# What to do
Start with the first line of the data and end with the line that holds "ATOM 10 C CA"; write out each one exactly.
--- START ---
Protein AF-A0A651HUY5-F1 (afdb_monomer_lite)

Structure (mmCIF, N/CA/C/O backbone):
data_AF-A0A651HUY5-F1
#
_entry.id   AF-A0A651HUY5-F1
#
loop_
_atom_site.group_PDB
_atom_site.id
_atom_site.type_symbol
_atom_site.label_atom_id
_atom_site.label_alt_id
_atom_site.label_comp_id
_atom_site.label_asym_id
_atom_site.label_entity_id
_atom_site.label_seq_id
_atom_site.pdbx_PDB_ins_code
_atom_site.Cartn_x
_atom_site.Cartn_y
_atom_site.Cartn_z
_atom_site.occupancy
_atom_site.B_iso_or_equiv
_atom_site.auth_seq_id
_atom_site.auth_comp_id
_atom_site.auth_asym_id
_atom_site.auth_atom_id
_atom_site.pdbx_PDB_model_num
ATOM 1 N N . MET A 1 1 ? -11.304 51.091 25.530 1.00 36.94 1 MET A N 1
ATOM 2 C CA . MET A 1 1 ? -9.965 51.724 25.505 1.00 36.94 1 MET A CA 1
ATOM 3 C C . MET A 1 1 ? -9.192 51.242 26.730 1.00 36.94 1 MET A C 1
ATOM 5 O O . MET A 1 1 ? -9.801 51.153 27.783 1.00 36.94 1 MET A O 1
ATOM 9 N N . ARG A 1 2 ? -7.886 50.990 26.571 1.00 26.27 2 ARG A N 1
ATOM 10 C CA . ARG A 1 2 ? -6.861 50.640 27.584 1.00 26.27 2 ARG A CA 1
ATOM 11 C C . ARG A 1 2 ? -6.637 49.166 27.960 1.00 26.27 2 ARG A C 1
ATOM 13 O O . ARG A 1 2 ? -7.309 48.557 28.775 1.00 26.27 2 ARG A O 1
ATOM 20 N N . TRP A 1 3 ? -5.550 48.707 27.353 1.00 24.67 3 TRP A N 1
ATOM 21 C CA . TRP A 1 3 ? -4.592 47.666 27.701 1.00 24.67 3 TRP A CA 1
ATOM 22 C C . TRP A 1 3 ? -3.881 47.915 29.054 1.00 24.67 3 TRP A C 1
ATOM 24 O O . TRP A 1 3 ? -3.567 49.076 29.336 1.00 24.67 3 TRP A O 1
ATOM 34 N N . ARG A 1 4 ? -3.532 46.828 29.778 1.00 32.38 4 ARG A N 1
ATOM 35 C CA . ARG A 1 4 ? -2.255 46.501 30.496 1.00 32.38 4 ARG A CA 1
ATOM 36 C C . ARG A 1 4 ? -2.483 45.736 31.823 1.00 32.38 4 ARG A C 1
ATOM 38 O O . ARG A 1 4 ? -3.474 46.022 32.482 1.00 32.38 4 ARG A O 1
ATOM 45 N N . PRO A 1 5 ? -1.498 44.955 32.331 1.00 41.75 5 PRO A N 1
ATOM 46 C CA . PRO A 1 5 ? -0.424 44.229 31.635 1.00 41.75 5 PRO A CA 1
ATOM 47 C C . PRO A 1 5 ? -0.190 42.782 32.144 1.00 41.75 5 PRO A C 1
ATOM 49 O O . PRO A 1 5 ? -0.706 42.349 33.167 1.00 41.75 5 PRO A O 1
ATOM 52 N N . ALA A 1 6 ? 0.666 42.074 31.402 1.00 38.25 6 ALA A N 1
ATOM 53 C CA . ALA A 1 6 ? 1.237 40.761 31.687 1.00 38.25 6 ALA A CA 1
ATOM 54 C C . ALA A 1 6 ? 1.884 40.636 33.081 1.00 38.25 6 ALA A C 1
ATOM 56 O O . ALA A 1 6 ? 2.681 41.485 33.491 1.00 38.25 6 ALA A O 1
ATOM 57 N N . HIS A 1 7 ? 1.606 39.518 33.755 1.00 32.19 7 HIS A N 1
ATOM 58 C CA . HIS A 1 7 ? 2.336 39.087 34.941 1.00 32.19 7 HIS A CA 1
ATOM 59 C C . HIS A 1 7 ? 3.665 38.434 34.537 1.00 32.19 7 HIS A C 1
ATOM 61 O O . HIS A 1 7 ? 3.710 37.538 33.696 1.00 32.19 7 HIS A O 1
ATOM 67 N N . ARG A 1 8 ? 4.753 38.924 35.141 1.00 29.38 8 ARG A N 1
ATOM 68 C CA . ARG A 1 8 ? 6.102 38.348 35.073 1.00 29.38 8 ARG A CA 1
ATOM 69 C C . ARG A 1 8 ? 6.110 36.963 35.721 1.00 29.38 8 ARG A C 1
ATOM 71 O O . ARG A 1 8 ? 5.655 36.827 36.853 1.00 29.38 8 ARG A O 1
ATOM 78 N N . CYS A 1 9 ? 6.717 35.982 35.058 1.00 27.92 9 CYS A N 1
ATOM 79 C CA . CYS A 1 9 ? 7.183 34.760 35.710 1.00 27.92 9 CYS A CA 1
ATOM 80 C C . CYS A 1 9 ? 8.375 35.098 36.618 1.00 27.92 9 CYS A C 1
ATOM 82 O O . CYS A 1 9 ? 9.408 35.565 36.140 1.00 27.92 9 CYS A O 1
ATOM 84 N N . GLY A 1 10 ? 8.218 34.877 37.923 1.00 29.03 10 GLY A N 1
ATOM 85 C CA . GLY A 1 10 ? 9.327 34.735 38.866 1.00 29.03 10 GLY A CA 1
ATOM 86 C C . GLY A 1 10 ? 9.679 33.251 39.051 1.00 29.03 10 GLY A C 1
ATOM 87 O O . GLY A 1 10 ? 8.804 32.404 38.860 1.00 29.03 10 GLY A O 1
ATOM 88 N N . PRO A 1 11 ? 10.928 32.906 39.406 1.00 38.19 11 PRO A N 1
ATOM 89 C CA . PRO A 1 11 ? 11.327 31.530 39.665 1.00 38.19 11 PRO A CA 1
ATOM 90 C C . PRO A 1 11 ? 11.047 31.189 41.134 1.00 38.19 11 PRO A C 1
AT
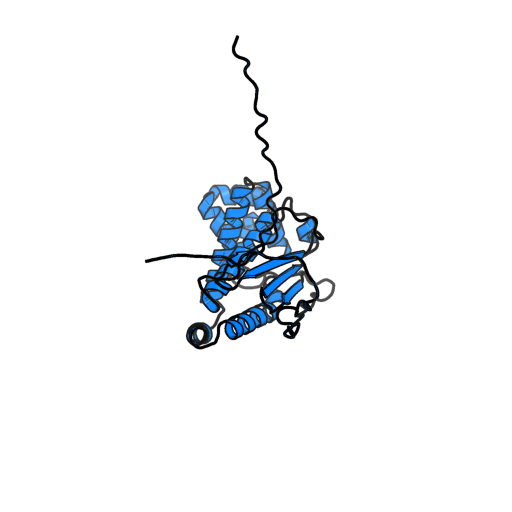OM 92 O O . PRO A 1 11 ? 11.526 31.881 42.030 1.00 38.19 11 PRO A O 1
ATOM 95 N N . GLY A 1 12 ? 10.277 30.136 41.410 1.00 29.80 12 GLY A N 1
ATOM 96 C CA . GLY A 1 12 ? 10.043 29.739 42.797 1.00 29.80 12 GLY A CA 1
ATOM 97 C C . GLY A 1 12 ? 9.036 28.616 42.999 1.00 29.80 12 GLY A C 1
ATOM 98 O O . GLY A 1 12 ? 7.837 28.850 43.023 1.00 29.80 12 GLY A O 1
ATOM 99 N N . SER A 1 13 ? 9.591 27.426 43.233 1.00 32.12 13 SER A N 1
ATOM 100 C CA . SER A 1 13 ? 9.056 26.315 44.032 1.00 32.12 13 SER A CA 1
ATOM 101 C C . SER A 1 13 ? 7.712 25.682 43.649 1.00 32.12 13 SER A C 1
ATOM 103 O O . SER A 1 13 ? 6.643 26.158 44.011 1.00 32.12 13 SER A O 1
ATOM 105 N N . GLY A 1 14 ? 7.824 24.466 43.111 1.00 39.25 14 GLY A N 1
ATOM 106 C CA . GLY A 1 14 ? 7.048 23.333 43.614 1.00 39.25 14 GLY A CA 1
ATOM 107 C C . GLY A 1 14 ? 5.606 23.251 43.135 1.00 39.25 14 GLY A C 1
ATOM 108 O O . GLY A 1 14 ? 4.685 23.338 43.938 1.00 39.25 14 GLY A O 1
ATOM 109 N N . SER A 1 15 ? 5.408 22.965 41.851 1.00 27.55 15 SER A N 1
ATOM 110 C CA . SER A 1 15 ? 4.204 22.257 41.417 1.00 27.55 15 SER A CA 1
ATOM 111 C C . SER A 1 15 ? 4.628 20.895 40.888 1.00 27.55 15 SER A C 1
ATOM 113 O O . SER A 1 15 ? 5.533 20.779 40.066 1.00 27.55 15 SER A O 1
ATOM 115 N N . ARG A 1 16 ? 4.014 19.849 41.444 1.00 29.53 16 ARG A N 1
ATOM 116 C CA . ARG A 1 16 ? 3.999 18.526 40.832 1.00 29.53 16 ARG A CA 1
ATOM 117 C C . ARG A 1 16 ? 3.490 18.724 39.410 1.00 29.53 16 ARG A C 1
ATOM 119 O O . ARG A 1 16 ? 2.362 19.178 39.236 1.00 29.53 16 ARG A O 1
ATOM 126 N N . GLU A 1 17 ? 4.322 18.410 38.427 1.00 28.86 17 GLU A N 1
ATOM 127 C CA . GLU A 1 17 ? 3.849 18.125 37.081 1.00 28.86 17 GLU A CA 1
ATOM 128 C C . GLU A 1 17 ? 2.879 16.948 37.214 1.00 28.86 17 GLU A C 1
ATOM 130 O O . GLU A 1 17 ? 3.283 15.797 37.379 1.00 28.86 17 GLU A O 1
ATOM 135 N N . GLU A 1 18 ? 1.582 17.243 37.260 1.00 28.41 18 GLU A N 1
ATOM 136 C CA . GLU A 1 18 ? 0.564 16.227 37.050 1.00 28.41 18 GLU A CA 1
ATOM 137 C C . GLU A 1 18 ? 0.762 15.709 35.622 1.00 28.41 18 GLU A C 1
ATOM 139 O O . GLU A 1 18 ? 0.627 16.484 34.668 1.00 28.41 18 GLU A O 1
ATOM 144 N N . PRO A 1 19 ? 1.122 14.427 35.427 1.00 28.89 19 PRO A N 1
ATOM 145 C CA . PRO A 1 19 ? 1.288 13.903 34.090 1.00 28.89 19 PRO A CA 1
ATOM 146 C C . PRO A 1 19 ? -0.083 13.919 33.428 1.00 28.89 19 PRO A C 1
ATOM 148 O O . PRO A 1 19 ? -1.034 13.309 33.926 1.00 28.89 19 PRO A O 1
ATOM 151 N N . CYS A 1 20 ? -0.165 14.614 32.297 1.00 28.36 20 CYS A N 1
ATOM 152 C CA . CYS A 1 20 ? -1.304 14.584 31.398 1.00 28.36 20 CYS A CA 1
ATOM 153 C C . CYS A 1 20 ? -1.728 13.124 31.154 1.00 28.36 20 CYS A C 1
ATOM 155 O O . CYS A 1 20 ? -1.038 12.360 30.485 1.00 28.36 20 CYS A O 1
ATOM 157 N N . GLY A 1 21 ? -2.847 12.740 31.773 1.00 29.48 21 GLY A N 1
ATOM 158 C CA . GLY A 1 21 ? -3.704 11.615 31.416 1.00 29.48 21 GLY A CA 1
ATOM 159 C C . GLY A 1 21 ? -3.019 10.298 31.054 1.00 29.48 21 GLY A C 1
ATOM 160 O O . GLY A 1 21 ? -3.079 9.873 29.903 1.00 29.48 21 GLY A O 1
ATOM 161 N N . ARG A 1 22 ? -2.527 9.556 32.051 1.00 39.22 22 ARG A N 1
ATOM 162 C CA . ARG A 1 22 ? -2.458 8.092 31.930 1.00 39.22 22 ARG A CA 1
ATOM 163 C C . ARG A 1 22 ? -3.893 7.560 31.850 1.00 39.22 22 ARG A C 1
ATOM 165 O O . ARG A 1 22 ? -4.614 7.561 32.844 1.00 39.22 22 ARG A O 1
ATOM 172 N N . ARG A 1 23 ? -4.328 7.141 30.663 1.00 39.56 23 ARG A N 1
ATOM 173 C CA . ARG A 1 23 ? -5.496 6.270 30.497 1.00 39.56 23 ARG A CA 1
ATOM 174 C C . ARG A 1 23 ? -5.050 4.998 29.804 1.00 39.56 23 ARG A C 1
ATOM 176 O O . ARG A 1 23 ? -4.531 5.043 28.696 1.00 39.56 23 ARG A O 1
ATOM 183 N N . ASP A 1 24 ? -5.267 3.897 30.508 1.00 40.81 24 ASP A N 1
ATOM 184 C CA . ASP A 1 24 ? -4.916 2.522 30.174 1.00 40.81 24 ASP A CA 1
ATOM 185 C C . ASP A 1 24 ? -5.279 2.155 28.726 1.00 40.81 24 ASP A C 1
ATOM 187 O O . ASP A 1 24 ? -6.406 1.757 28.405 1.00 40.81 24 ASP A O 1
ATOM 191 N N . GLY A 1 25 ? -4.302 2.295 27.829 1.00 41.69 25 GLY A N 1
ATOM 192 C CA . GLY A 1 25 ? -4.347 1.736 26.487 1.00 41.69 25 GLY A CA 1
ATOM 193 C C . GLY A 1 25 ? -4.229 0.225 26.606 1.00 41.69 25 GLY A C 1
ATOM 194 O O . GLY A 1 25 ? -3.140 -0.309 26.783 1.00 41.69 25 GLY A O 1
ATOM 195 N N . ARG A 1 26 ? -5.356 -0.489 26.569 1.00 45.91 26 ARG A N 1
ATOM 196 C CA . ARG A 1 26 ? -5.322 -1.950 26.467 1.00 45.91 26 ARG A CA 1
ATOM 197 C C . ARG A 1 26 ? -4.660 -2.331 25.142 1.00 45.91 26 ARG A C 1
ATOM 199 O O . ARG A 1 26 ? -5.209 -2.062 24.075 1.00 45.91 26 ARG A O 1
ATOM 206 N N . PHE A 1 27 ? -3.491 -2.953 25.244 1.00 46.59 27 PHE A N 1
ATOM 207 C CA . PHE A 1 27 ? -2.754 -3.564 24.147 1.00 46.59 27 PHE A CA 1
ATOM 208 C C . PHE A 1 27 ? -3.567 -4.722 23.565 1.00 46.59 27 PHE A C 1
ATOM 210 O O . PHE A 1 27 ? -3.882 -5.682 24.266 1.00 46.59 27 PHE A O 1
ATOM 217 N N . GLY A 1 28 ? -3.898 -4.646 22.281 1.00 49.81 28 GLY A N 1
ATOM 218 C CA . GLY A 1 28 ? -4.230 -5.830 21.503 1.00 49.81 28 GLY A CA 1
ATOM 219 C C . GLY A 1 28 ? -3.003 -6.182 20.685 1.00 49.81 28 GLY A C 1
ATOM 220 O O . GLY A 1 28 ? -2.820 -5.612 19.619 1.00 49.81 28 GLY A O 1
ATOM 221 N N . ILE A 1 29 ? -2.136 -7.068 21.170 1.00 50.66 29 ILE A N 1
ATOM 222 C CA . ILE A 1 29 ? -1.091 -7.650 20.322 1.00 50.66 29 ILE A CA 1
ATOM 223 C C . ILE A 1 29 ? -1.742 -8.836 19.620 1.00 50.66 29 ILE A C 1
ATOM 225 O O . ILE A 1 29 ? -2.062 -9.834 20.262 1.00 50.66 29 ILE A O 1
ATOM 229 N N . VAL A 1 30 ? -1.952 -8.733 18.310 1.00 49.78 30 VAL A N 1
ATOM 230 C CA . VAL A 1 30 ? -2.277 -9.900 17.490 1.00 49.78 30 VAL A CA 1
ATOM 231 C C . VAL A 1 30 ? -0.993 -10.312 16.802 1.00 49.78 30 VAL A C 1
ATOM 233 O O . VAL A 1 30 ? -0.576 -9.719 15.816 1.00 49.78 30 VAL A O 1
ATOM 236 N N . THR A 1 31 ? -0.344 -11.334 17.353 1.00 50.62 31 THR A N 1
ATOM 237 C CA . THR A 1 31 ? 0.663 -12.057 16.584 1.00 50.62 31 THR A CA 1
ATOM 238 C C . THR A 1 31 ? -0.083 -12.765 15.463 1.00 50.62 31 THR A C 1
ATOM 240 O O . THR A 1 31 ? -0.920 -13.626 15.736 1.00 50.62 31 THR A O 1
ATOM 243 N N . VAL A 1 32 ? 0.174 -12.375 14.215 1.00 49.56 32 VAL A N 1
ATOM 244 C CA . VAL A 1 32 ? -0.269 -13.172 13.069 1.00 49.56 32 VAL A CA 1
ATOM 245 C C . VAL A 1 32 ? 0.387 -14.540 13.241 1.00 49.56 32 VAL A C 1
ATOM 247 O O . VAL A 1 32 ? 1.600 -14.573 13.469 1.00 49.56 32 VAL A O 1
ATOM 250 N N . PRO A 1 33 ? -0.366 -15.655 13.235 1.00 45.97 33 PRO A N 1
ATOM 251 C CA . PRO A 1 33 ? 0.258 -16.962 13.271 1.00 45.97 33 PRO A CA 1
ATOM 252 C C . PRO A 1 33 ? 1.197 -17.035 12.072 1.00 45.97 33 PRO A C 1
ATOM 254 O O . PRO A 1 33 ? 0.751 -16.992 10.926 1.00 45.97 33 PRO A O 1
ATOM 257 N N . THR A 1 34 ? 2.499 -17.086 12.353 1.00 45.69 34 THR A N 1
ATOM 258 C CA . THR A 1 34 ? 3.499 -17.475 11.367 1.00 45.69 34 THR A CA 1
ATOM 259 C C . THR A 1 34 ? 2.998 -18.769 10.754 1.00 45.69 34 THR A C 1
ATOM 261 O O . THR A 1 34 ? 2.669 -19.700 11.499 1.00 45.69 34 THR A O 1
ATOM 264 N N . THR A 1 35 ? 2.878 -18.796 9.427 1.00 47.38 35 THR A N 1
ATOM 265 C CA . THR A 1 35 ? 2.569 -20.015 8.684 1.00 47.38 35 THR A CA 1
ATOM 266 C C . THR A 1 35 ? 3.405 -21.167 9.238 1.00 47.38 35 THR A C 1
ATOM 268 O O . THR A 1 35 ? 4.551 -20.964 9.655 1.00 47.38 35 THR A O 1
ATOM 271 N N . GLU A 1 36 ? 2.814 -22.366 9.302 1.00 45.06 36 GLU A N 1
ATOM 272 C CA . GLU A 1 36 ? 3.536 -23.573 9.705 1.00 45.06 36 GLU A CA 1
ATOM 273 C C . GLU A 1 36 ? 4.909 -23.605 9.032 1.00 45.06 36 GLU A C 1
ATOM 275 O O . GLU A 1 36 ? 5.040 -23.272 7.852 1.00 45.06 36 GLU A O 1
ATOM 280 N N . LYS A 1 37 ? 5.938 -23.946 9.810 1.00 41.66 37 LYS A N 1
ATOM 281 C CA . LYS A 1 37 ? 7.345 -23.879 9.412 1.00 41.66 37 LYS A CA 1
ATOM 282 C C . LYS A 1 37 ? 7.537 -24.597 8.062 1.00 41.66 37 LYS A C 1
ATOM 284 O O . LYS A 1 37 ? 7.552 -25.822 8.022 1.00 41.66 37 LYS A O 1
ATOM 289 N N . GLY A 1 38 ? 7.660 -23.835 6.970 1.00 51.38 38 GLY A N 1
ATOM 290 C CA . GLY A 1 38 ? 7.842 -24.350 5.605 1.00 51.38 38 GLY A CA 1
--- END ---
# Answer for the task
Protein AF-A0A651HUY5-F1 (afdb_monomer_lite)

Structure (mmCIF, N/CA/C/O backbone):
data_AF-A0A651HUY5-F1
#
_entry.id   AF-A0A651HUY5-F1
#
loop_
_atom_site.group_PDB
_atom_site.id
_atom_site.type_symbol
_atom_site.label_atom_id
_atom_site.label_alt_id
_atom_site.label_comp_id
_atom_site.label_asym_id
_atom_site.label_entity_id
_atom_site.label_seq_id
_atom_site.pdbx_PDB_ins_code
_atom_site.Cartn_x
_atom_site.Cartn_y
_atom_site.Cartn_z
_atom_site.occupancy
_atom_site.B_iso_or_equiv
_atom_site.auth_seq_id
_atom_site.auth_comp_id
_atom_site.auth_asym_id
_atom_site.auth_atom_id
_atom_site.pdbx_PDB_model_num
ATOM 1 N N . MET A 1 1 ? -11.304 51.091 25.530 1.00 36.94 1 MET A N 1
ATOM 2 C CA . MET A 1 1 ? -9.965 51.724 25.505 1.00 36.94 1 MET A CA 1
ATOM 3 C C . MET A 1 1 ? -9.192 51.242 26.730 1.00 36.94 1 MET A C 1
ATOM 5 O O . MET A 1 1 ? -9.801 51.153 27.783 1.00 36.94 1 MET A O 1
ATOM 9 N N . ARG A 1 2 ? -7.886 50.990 26.571 1.00 26.27 2 ARG A N 1
ATOM 10 C CA . ARG A 1 2 ? -6.861 50.640 27.584 1.00 26.27 2 ARG A CA 1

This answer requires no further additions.